**Items from a dataset**

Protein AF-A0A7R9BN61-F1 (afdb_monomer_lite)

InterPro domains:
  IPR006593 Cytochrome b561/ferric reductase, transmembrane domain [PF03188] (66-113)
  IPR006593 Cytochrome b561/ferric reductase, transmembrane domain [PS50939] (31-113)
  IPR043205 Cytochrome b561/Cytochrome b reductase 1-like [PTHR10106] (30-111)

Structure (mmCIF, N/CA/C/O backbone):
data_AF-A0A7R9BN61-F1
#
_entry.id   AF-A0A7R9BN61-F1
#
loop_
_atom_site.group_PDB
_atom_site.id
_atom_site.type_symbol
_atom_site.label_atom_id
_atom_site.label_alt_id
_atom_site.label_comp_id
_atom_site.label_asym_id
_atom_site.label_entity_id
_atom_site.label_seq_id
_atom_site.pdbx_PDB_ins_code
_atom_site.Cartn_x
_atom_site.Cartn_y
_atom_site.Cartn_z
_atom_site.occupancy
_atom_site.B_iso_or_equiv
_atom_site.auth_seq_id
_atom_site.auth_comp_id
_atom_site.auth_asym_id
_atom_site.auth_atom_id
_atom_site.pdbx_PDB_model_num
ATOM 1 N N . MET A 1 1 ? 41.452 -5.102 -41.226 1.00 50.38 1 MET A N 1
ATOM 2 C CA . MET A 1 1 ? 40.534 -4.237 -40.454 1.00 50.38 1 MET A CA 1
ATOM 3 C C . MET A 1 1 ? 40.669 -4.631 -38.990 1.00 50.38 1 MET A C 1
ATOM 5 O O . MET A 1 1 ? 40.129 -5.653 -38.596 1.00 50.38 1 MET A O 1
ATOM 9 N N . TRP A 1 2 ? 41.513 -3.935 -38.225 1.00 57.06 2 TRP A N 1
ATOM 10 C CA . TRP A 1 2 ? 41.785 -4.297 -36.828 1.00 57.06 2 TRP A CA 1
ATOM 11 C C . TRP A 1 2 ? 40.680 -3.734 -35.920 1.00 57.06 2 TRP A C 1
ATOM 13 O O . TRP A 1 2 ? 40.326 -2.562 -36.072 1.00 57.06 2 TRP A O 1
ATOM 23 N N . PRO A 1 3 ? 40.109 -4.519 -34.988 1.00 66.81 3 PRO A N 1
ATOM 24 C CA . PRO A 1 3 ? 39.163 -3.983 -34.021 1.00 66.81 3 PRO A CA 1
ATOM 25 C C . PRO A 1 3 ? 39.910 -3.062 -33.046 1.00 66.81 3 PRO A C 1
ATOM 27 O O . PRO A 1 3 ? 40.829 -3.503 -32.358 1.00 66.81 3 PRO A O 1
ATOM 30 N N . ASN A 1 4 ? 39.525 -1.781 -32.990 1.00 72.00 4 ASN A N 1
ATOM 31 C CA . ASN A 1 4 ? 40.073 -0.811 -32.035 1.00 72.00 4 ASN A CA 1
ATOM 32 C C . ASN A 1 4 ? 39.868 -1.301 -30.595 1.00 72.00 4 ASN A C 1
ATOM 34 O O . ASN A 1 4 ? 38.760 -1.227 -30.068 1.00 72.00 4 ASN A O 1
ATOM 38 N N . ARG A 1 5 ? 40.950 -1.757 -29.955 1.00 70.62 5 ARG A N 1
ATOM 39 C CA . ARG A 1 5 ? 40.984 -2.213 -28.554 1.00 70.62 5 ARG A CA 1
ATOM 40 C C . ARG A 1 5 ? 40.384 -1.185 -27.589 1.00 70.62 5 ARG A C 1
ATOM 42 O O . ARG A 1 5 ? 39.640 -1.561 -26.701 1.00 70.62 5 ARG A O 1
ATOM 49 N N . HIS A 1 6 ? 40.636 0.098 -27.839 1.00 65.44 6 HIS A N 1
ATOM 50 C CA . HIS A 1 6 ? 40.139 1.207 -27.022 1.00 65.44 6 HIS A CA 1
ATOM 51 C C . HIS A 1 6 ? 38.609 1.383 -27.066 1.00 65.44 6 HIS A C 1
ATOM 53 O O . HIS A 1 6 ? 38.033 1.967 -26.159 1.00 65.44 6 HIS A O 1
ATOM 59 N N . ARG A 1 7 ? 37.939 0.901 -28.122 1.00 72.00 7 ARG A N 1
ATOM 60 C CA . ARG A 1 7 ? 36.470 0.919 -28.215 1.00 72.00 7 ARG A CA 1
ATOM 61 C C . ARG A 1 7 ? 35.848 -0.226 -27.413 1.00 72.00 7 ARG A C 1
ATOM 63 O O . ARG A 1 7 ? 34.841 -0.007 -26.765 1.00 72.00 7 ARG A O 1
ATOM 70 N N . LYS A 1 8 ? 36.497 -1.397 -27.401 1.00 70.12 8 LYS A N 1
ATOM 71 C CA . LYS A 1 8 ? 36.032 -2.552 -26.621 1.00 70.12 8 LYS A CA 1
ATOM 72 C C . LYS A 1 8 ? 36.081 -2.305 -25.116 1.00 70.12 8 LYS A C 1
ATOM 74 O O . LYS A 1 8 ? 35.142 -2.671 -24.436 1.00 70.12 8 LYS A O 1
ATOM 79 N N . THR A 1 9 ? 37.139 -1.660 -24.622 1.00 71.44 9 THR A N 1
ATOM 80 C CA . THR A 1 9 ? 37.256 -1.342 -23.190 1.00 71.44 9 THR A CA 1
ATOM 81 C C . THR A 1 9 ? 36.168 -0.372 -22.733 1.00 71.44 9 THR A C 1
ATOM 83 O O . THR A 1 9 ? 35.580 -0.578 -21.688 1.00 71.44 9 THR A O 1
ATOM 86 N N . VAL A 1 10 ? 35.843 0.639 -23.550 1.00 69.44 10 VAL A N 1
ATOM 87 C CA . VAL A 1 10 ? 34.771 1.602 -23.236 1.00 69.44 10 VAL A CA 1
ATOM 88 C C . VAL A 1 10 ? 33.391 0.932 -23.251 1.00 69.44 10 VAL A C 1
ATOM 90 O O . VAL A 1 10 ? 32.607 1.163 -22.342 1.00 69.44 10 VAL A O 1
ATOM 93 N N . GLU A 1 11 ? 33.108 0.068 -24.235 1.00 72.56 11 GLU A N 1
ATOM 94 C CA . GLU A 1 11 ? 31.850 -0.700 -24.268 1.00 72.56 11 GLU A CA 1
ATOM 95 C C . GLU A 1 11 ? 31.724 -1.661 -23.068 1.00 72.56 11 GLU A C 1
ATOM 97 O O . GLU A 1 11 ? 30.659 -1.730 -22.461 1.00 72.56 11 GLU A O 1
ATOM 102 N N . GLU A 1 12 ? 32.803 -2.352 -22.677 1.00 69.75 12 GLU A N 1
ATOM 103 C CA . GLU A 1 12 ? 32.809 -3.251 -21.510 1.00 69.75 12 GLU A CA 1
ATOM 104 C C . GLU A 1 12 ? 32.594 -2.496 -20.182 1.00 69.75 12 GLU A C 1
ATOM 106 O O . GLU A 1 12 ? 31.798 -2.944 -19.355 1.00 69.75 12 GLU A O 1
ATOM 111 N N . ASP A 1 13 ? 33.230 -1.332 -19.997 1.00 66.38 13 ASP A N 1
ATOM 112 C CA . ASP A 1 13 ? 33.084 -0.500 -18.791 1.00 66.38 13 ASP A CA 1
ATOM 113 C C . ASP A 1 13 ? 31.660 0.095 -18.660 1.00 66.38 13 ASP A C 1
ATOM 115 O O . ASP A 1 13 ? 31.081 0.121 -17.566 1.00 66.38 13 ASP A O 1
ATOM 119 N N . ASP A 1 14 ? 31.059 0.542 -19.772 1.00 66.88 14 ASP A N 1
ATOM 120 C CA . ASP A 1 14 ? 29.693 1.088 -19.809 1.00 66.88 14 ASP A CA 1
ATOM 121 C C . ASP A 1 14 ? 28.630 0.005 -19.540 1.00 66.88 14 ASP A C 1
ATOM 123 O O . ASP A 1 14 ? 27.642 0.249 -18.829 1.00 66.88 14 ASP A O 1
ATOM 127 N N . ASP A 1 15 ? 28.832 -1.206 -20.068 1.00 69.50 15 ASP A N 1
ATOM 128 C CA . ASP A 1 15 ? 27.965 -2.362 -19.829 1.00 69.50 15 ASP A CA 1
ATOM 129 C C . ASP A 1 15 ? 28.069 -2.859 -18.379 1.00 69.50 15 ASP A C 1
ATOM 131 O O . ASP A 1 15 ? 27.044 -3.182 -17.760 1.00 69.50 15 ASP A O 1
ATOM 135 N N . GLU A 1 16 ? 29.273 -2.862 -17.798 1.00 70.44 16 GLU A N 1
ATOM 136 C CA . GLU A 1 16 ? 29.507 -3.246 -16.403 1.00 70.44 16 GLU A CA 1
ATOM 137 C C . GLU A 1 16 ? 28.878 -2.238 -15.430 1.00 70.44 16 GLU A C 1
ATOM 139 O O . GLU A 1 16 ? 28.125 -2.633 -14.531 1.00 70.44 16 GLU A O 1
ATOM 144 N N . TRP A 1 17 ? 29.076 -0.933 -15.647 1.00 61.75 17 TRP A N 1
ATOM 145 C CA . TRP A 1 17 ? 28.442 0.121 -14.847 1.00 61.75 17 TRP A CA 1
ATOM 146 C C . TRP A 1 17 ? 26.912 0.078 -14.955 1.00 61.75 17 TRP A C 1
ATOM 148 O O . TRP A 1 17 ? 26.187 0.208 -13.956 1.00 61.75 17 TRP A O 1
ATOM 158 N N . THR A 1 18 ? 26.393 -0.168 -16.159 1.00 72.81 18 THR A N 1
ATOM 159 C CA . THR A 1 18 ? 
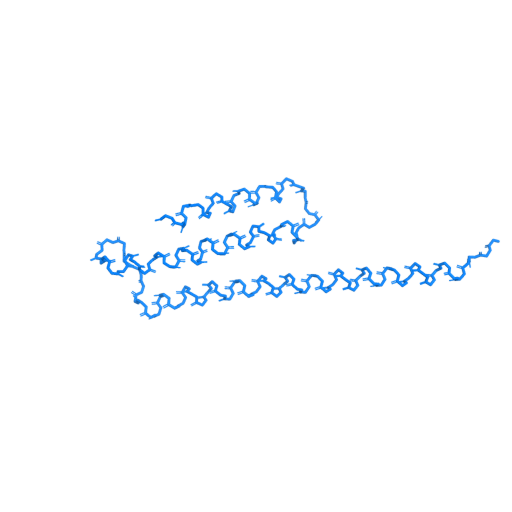24.956 -0.335 -16.404 1.00 72.81 18 THR A CA 1
ATOM 160 C C . THR A 1 18 ? 24.414 -1.587 -15.710 1.00 72.81 18 THR A C 1
ATOM 162 O O . THR A 1 18 ? 23.324 -1.549 -15.126 1.00 72.81 18 THR A O 1
ATOM 165 N N . GLY A 1 19 ? 25.166 -2.689 -15.709 1.00 68.44 19 GLY A N 1
ATOM 166 C CA . GLY A 1 19 ? 24.841 -3.923 -14.993 1.00 68.44 19 GLY A CA 1
ATOM 167 C C . GLY A 1 19 ? 24.824 -3.734 -13.476 1.00 68.44 19 GLY A C 1
ATOM 168 O O . GLY A 1 19 ? 23.818 -4.038 -12.827 1.00 68.44 19 GLY A O 1
ATOM 169 N N . ALA A 1 20 ? 25.880 -3.148 -12.913 1.00 70.69 20 ALA A N 1
ATOM 170 C CA . ALA A 1 20 ? 26.003 -2.853 -11.487 1.00 70.69 20 ALA A CA 1
ATOM 171 C C . ALA A 1 20 ? 24.886 -1.921 -10.997 1.00 70.69 20 ALA A C 1
ATOM 173 O O . ALA A 1 20 ? 24.250 -2.188 -9.974 1.00 70.69 20 ALA A O 1
ATOM 174 N N . THR A 1 21 ? 24.553 -0.884 -11.769 1.00 75.00 21 THR A N 1
ATOM 175 C CA . THR A 1 21 ? 23.456 0.042 -11.448 1.00 75.00 21 THR A CA 1
ATOM 176 C C . THR A 1 21 ? 22.092 -0.658 -11.471 1.00 75.00 21 THR A C 1
ATOM 178 O O . THR A 1 21 ? 21.228 -0.385 -10.632 1.00 75.00 21 THR A O 1
ATOM 181 N N . ARG A 1 22 ? 21.878 -1.605 -12.396 1.00 72.19 22 ARG A N 1
ATOM 182 C CA . ARG A 1 22 ? 20.647 -2.415 -12.463 1.00 72.19 22 ARG A CA 1
ATOM 183 C C . ARG A 1 22 ? 20.534 -3.379 -11.282 1.00 72.19 22 ARG A C 1
ATOM 185 O O . ARG A 1 22 ? 19.447 -3.483 -10.711 1.00 72.19 22 ARG A O 1
ATOM 192 N N . CYS A 1 23 ? 21.631 -4.026 -10.893 1.00 75.12 23 CYS A N 1
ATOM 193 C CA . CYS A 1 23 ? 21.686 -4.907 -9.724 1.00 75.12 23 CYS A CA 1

**The task**
An exact copy of the lines above between the line holding "ATOM 71 C CA" and the line holding "ATOM 79 N N", inclusive, is the whole answer.

**Your solution**
ATOM 71 C CA . LYS A 1 8 ? 36.032 -2.552 -26.621 1.00 70.12 8 LYS A CA 1
ATOM 72 C C . LYS A 1 8 ? 36.081 -2.305 -25.116 1.00 70.12 8 LYS A C 1
ATOM 74 O O . LYS A 1 8 ? 35.142 -2.671 -24.436 1.00 70.12 8 LYS A O 1
ATOM 79 N N . THR A 1 9 ? 37.139 -1.660 -24.622 1.00 71.44 9 THR A N 1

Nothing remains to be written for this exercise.